Another manufacturing source said demand was "far exceeding forecasts" and replenishing stocks was impossible given the extended mill lead times. "Right now, it doesn't matter what I am willing to pay for steel, there is not steel available to be had, beyond our normal requirements, until late January or February," added the source.

The supply woes look likely to last at least into the first quarter of 2021. This week a coronavirus outbreak at ArcelorMittal's Burns Harbor mill, 60 miles outside of Chicago, was heard to be causing notable unexpected production delays.

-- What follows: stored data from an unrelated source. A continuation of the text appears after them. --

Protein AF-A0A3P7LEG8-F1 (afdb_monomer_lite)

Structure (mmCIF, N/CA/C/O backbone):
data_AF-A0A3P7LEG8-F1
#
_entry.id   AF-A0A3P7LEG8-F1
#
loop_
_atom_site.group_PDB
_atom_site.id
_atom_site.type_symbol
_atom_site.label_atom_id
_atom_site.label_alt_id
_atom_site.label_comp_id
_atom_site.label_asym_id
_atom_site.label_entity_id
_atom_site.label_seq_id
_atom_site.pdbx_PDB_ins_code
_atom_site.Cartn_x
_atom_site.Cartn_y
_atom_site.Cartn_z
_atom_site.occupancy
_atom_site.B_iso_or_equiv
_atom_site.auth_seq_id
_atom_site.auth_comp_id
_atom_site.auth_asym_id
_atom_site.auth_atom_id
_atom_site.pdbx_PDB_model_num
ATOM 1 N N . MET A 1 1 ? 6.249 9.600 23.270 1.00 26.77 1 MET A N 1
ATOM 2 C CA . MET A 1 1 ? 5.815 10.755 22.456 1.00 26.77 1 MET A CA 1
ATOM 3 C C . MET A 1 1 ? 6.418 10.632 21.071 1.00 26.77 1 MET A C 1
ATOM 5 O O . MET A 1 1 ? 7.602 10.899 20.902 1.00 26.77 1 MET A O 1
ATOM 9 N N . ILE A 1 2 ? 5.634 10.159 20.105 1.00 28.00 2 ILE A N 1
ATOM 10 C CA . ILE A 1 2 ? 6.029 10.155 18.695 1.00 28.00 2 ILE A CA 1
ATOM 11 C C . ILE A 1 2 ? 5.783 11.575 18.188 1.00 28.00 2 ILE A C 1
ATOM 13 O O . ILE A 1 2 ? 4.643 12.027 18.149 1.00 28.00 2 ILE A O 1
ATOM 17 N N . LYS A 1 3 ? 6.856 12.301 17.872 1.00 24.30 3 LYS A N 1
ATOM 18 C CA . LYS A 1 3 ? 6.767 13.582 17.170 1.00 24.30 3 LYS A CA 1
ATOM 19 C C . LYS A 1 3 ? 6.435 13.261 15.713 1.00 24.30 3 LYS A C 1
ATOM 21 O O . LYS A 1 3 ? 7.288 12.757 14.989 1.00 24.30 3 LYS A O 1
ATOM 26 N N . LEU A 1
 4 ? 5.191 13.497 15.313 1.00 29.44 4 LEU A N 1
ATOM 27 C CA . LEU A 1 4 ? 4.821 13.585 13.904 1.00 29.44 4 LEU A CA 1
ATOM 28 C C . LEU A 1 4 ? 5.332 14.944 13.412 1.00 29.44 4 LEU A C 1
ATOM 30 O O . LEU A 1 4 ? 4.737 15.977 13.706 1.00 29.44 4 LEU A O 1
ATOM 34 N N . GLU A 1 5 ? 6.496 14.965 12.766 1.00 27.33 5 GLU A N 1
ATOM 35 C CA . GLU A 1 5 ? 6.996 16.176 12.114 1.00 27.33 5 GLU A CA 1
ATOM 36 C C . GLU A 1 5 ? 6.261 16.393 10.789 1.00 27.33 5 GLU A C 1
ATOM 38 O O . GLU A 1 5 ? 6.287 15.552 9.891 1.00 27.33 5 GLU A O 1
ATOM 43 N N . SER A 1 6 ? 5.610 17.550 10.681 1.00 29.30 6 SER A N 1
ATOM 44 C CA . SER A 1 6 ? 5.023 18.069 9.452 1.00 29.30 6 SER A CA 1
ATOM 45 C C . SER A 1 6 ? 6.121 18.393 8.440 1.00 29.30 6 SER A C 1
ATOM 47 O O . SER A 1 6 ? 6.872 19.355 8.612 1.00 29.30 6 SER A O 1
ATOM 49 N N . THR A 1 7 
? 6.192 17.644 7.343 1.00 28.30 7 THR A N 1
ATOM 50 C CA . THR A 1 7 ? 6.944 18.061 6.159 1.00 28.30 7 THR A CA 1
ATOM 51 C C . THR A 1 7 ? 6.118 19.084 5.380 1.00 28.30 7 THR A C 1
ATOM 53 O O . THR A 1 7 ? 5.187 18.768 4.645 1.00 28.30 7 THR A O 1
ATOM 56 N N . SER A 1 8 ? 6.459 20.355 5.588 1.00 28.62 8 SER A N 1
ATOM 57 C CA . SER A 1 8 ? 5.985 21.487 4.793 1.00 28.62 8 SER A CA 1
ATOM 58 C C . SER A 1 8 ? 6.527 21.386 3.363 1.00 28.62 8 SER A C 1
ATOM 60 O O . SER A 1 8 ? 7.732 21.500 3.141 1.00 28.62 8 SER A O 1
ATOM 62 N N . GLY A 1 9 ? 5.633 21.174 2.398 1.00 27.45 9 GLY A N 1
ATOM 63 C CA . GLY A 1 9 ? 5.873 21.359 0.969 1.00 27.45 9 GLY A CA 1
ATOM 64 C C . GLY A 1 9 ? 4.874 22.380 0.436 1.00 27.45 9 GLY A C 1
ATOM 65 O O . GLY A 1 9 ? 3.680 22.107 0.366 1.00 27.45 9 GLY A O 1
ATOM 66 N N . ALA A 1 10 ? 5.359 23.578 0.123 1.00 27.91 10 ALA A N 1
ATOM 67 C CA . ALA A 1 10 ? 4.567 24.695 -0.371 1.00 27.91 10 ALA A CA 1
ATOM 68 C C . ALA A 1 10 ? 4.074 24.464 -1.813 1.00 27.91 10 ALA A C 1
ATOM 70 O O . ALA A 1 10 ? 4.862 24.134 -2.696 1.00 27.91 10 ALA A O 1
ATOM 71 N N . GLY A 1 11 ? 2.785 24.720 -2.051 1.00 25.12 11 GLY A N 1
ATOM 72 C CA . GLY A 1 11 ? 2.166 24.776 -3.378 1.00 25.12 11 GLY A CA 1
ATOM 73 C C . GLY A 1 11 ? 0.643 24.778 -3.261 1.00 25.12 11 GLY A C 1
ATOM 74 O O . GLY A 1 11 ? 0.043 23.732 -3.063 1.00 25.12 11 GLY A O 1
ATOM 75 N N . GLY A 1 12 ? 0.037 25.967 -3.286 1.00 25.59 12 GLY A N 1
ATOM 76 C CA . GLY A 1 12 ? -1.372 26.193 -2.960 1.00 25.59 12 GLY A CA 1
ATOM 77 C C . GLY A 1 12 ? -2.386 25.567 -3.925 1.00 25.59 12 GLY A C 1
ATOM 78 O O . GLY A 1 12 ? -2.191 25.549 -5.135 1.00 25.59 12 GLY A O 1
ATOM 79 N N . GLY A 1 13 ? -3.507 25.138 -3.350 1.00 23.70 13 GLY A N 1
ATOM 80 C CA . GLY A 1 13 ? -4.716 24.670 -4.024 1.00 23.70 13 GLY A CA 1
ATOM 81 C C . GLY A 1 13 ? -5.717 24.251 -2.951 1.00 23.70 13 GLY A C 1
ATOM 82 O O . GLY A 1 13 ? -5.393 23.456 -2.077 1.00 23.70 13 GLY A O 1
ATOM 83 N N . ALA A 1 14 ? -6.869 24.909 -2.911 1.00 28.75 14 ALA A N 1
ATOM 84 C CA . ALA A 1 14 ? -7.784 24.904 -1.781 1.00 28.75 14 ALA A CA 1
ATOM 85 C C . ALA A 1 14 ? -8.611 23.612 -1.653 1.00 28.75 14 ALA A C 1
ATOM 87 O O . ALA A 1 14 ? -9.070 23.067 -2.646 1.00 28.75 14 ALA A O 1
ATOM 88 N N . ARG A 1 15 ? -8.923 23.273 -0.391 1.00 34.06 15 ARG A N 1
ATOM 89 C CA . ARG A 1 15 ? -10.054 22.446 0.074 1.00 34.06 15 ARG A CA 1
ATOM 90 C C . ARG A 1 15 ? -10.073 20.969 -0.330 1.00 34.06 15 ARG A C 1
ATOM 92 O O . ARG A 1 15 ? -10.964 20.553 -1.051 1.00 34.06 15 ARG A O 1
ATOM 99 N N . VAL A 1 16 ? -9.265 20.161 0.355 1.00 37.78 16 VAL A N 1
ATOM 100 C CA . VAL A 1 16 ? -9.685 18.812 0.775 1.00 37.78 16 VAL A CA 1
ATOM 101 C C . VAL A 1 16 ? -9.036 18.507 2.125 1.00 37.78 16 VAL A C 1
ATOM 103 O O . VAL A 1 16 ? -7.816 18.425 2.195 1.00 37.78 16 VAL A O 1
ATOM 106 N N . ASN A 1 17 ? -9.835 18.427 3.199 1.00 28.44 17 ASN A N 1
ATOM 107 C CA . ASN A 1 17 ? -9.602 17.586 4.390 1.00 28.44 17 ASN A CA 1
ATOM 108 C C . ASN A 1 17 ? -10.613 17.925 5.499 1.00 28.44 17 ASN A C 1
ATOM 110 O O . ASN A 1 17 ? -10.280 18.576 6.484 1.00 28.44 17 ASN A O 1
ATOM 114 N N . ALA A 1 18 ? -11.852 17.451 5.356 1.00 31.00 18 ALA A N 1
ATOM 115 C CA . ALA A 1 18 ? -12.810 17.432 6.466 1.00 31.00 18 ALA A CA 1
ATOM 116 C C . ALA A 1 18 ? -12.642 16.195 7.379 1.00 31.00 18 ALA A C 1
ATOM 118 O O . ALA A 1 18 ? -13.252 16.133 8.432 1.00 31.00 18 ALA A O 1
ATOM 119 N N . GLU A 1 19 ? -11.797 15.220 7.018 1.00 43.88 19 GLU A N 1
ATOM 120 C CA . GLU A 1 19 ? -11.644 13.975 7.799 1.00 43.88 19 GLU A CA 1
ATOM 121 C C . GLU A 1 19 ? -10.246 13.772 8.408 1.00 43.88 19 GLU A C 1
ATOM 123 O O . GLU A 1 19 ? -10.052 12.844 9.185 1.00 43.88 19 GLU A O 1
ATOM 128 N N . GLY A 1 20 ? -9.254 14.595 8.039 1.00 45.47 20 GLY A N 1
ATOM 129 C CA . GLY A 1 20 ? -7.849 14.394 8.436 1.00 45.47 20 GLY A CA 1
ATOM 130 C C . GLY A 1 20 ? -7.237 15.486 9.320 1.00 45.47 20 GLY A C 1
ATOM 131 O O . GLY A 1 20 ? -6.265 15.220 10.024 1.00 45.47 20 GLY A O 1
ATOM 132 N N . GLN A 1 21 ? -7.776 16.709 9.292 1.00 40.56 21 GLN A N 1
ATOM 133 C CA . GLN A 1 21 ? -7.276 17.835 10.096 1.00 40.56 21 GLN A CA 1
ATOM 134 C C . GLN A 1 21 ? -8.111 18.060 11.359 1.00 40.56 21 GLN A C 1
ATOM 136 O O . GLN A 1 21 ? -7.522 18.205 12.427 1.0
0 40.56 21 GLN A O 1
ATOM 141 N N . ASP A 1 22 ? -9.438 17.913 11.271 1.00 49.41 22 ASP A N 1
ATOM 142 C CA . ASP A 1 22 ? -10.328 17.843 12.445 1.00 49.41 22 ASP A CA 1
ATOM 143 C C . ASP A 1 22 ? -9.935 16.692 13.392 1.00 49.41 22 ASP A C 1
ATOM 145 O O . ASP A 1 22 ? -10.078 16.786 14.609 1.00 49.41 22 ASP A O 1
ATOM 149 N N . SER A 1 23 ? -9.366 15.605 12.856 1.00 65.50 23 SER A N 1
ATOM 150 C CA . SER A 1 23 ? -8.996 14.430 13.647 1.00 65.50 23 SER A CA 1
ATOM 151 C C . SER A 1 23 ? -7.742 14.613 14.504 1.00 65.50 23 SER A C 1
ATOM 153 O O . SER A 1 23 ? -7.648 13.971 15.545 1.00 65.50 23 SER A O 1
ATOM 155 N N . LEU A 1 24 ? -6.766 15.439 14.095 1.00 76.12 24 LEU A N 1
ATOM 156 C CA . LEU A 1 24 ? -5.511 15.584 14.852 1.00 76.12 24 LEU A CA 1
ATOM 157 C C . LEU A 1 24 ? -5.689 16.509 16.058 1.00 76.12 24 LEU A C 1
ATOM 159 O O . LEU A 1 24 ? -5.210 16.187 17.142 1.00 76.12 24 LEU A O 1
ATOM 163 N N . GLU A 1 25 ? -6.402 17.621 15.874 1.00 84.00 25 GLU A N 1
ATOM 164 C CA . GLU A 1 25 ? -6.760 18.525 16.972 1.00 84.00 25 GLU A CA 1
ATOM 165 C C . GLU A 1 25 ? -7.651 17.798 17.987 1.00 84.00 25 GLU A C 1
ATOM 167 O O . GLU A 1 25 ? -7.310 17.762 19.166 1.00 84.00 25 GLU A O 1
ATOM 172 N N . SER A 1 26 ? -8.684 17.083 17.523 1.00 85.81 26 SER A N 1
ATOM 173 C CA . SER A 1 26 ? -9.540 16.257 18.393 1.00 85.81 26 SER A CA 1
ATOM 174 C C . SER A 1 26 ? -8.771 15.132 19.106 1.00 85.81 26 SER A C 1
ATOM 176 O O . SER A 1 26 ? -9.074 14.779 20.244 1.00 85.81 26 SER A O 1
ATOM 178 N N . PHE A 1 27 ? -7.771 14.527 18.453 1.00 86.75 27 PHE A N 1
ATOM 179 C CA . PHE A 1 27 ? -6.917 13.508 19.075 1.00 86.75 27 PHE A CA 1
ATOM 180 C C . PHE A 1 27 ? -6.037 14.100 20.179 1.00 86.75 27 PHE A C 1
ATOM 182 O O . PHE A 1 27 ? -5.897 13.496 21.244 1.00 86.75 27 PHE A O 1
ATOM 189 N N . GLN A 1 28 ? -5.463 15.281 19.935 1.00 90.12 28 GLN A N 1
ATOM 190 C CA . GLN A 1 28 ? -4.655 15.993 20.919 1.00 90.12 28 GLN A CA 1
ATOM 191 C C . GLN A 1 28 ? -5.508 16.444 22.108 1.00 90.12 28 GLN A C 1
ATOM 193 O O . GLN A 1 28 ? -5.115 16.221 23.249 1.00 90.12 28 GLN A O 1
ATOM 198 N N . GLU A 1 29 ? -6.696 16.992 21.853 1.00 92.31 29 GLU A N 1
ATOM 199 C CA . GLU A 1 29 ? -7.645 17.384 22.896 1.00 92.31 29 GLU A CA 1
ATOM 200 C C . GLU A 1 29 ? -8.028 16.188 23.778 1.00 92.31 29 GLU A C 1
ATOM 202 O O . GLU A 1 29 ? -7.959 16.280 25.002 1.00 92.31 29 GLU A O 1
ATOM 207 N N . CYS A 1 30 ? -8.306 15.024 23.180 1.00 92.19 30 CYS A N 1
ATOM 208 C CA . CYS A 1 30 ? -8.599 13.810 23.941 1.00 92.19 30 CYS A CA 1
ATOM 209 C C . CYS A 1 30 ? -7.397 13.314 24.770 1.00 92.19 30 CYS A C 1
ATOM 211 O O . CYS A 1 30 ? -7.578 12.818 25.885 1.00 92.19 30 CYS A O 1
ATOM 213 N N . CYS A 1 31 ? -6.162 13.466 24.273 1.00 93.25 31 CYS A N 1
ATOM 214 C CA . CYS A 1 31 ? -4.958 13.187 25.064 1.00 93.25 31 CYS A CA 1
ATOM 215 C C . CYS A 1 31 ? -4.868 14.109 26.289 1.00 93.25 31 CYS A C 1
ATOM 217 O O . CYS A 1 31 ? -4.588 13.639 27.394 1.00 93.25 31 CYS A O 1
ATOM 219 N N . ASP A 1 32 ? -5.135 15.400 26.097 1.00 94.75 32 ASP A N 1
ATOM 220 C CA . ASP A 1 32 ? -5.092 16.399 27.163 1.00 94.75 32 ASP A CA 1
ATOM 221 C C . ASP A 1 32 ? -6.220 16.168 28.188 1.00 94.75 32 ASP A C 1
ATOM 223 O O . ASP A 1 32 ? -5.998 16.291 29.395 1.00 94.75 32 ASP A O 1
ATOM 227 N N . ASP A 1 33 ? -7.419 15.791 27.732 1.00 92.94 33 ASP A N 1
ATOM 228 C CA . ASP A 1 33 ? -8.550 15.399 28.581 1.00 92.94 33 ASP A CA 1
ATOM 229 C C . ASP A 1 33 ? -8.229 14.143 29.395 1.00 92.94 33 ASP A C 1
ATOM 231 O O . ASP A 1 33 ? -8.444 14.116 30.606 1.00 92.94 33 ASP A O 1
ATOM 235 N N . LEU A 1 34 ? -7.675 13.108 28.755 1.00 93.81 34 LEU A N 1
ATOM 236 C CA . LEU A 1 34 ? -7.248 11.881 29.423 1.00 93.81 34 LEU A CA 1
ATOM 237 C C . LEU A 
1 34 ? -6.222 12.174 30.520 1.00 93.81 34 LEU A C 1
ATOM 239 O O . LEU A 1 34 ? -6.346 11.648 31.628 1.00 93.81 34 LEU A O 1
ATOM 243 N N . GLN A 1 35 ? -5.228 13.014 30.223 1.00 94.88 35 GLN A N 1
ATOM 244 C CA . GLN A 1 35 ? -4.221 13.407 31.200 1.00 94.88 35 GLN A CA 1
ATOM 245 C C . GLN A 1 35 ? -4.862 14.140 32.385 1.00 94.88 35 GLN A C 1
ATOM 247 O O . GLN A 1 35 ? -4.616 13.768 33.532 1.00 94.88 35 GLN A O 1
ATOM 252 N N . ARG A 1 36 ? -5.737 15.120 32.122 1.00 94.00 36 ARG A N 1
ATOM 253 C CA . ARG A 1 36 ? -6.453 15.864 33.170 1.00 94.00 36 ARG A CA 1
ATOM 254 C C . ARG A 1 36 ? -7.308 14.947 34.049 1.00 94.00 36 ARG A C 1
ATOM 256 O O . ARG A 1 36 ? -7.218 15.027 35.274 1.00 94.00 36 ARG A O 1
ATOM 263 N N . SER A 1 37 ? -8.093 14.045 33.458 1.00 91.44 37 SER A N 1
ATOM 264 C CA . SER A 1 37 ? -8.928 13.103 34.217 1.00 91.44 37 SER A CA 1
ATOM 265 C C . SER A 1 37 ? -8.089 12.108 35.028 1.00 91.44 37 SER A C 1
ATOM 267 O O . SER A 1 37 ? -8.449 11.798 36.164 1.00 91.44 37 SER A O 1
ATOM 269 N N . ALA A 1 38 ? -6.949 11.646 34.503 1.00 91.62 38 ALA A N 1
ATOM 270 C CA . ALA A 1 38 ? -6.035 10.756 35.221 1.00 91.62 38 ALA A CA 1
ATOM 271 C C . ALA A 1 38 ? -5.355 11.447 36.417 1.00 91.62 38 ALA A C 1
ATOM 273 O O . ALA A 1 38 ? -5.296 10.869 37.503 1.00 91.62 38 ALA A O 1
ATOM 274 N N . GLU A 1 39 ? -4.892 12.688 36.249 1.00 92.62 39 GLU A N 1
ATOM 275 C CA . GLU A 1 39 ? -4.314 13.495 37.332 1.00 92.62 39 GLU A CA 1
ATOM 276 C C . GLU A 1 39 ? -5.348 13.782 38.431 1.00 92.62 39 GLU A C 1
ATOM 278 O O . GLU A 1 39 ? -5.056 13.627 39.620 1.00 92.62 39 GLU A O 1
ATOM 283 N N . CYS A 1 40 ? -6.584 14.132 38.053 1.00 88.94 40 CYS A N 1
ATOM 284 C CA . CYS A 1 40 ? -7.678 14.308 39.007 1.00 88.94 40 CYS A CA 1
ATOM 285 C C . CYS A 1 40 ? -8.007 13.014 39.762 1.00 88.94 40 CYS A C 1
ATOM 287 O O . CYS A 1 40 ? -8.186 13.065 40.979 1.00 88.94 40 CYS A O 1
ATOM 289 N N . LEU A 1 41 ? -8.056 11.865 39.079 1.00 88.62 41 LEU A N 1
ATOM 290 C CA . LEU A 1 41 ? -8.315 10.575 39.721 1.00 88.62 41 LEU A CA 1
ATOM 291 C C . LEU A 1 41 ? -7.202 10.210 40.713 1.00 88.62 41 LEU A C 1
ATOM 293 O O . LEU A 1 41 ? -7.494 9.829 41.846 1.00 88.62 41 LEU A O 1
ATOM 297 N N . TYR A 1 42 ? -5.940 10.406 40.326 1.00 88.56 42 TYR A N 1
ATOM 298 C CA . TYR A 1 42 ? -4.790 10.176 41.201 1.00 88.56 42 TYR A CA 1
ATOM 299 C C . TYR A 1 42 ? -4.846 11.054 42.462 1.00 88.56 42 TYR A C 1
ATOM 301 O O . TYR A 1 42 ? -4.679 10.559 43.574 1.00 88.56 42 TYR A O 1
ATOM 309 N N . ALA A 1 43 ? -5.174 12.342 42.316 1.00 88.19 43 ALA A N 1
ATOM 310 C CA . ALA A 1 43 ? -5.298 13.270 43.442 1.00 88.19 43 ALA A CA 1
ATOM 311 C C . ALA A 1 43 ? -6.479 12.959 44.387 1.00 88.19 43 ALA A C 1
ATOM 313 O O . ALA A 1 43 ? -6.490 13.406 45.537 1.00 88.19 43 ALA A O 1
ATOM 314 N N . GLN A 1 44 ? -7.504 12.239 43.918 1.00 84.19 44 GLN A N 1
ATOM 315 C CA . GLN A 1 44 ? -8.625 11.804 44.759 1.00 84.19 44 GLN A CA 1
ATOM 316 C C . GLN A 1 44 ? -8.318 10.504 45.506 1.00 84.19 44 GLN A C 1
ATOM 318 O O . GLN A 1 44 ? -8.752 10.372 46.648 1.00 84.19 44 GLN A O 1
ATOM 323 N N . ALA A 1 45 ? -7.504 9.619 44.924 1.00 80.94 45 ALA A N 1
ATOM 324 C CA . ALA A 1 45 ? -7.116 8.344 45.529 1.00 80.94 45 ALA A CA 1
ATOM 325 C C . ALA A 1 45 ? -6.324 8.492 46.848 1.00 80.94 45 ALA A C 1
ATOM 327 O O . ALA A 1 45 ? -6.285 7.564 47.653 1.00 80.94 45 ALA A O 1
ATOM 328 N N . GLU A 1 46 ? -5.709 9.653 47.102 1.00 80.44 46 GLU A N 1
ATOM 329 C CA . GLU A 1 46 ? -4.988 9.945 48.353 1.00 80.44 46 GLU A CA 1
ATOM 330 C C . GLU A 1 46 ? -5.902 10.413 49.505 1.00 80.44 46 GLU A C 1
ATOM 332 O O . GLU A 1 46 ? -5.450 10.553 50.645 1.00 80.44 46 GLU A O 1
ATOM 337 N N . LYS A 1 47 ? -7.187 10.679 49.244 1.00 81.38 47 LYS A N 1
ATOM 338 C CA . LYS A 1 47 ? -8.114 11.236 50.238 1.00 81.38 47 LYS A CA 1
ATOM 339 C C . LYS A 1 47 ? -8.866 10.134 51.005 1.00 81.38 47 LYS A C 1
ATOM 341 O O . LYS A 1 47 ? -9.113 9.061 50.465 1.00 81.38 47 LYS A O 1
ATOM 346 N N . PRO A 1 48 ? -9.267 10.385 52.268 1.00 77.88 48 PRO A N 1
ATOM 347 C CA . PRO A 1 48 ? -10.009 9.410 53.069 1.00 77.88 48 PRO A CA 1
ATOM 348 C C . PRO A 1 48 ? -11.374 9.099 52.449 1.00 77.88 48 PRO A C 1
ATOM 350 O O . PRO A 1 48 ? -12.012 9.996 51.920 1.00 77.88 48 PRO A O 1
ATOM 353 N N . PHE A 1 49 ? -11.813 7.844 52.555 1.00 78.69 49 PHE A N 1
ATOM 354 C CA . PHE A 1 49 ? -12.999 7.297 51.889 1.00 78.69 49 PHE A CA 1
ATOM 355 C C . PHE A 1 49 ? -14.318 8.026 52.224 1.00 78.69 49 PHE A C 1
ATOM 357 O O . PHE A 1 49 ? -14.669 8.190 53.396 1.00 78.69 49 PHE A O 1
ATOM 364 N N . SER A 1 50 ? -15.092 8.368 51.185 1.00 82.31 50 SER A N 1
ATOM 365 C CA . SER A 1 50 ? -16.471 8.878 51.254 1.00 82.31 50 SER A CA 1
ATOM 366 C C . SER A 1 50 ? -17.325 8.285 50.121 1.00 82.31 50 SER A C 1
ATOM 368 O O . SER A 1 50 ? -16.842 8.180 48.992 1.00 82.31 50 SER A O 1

In addition, in Canada, ArcelorMittal Dofasco's steelmaking operations have been impacted by unexpected downtime. Following an incident at the mill last week the location will be without its No. 2 caster for the next four weeks, according to the company. In addition, the mill is also set to take down its basic-oxygen furnace for two to three weeks by the end of month for scheduled repairs, according to multiple market sources. The two outages could leave the mill with no steelmaking for up to two weeks, one source said.

US Steel was expected to restart the smallest furnace at its Gary, Indiana, mill in December but market sources expected it to provide limited relief and won't be noticed until January at best.

Any potential import relief for US buyers is at best a late first quarter aid. Turkey has been able to book its first HRC cargo into the US in more than two years but the approximately 15,000 st of material was expected to go almost unnoticed in the US.

Vietnam was also heard to be extremely active with coated sheet imports into the US with February through April arrivals with multiple sources citing the potential for more than 100,000 st of material from the country to land.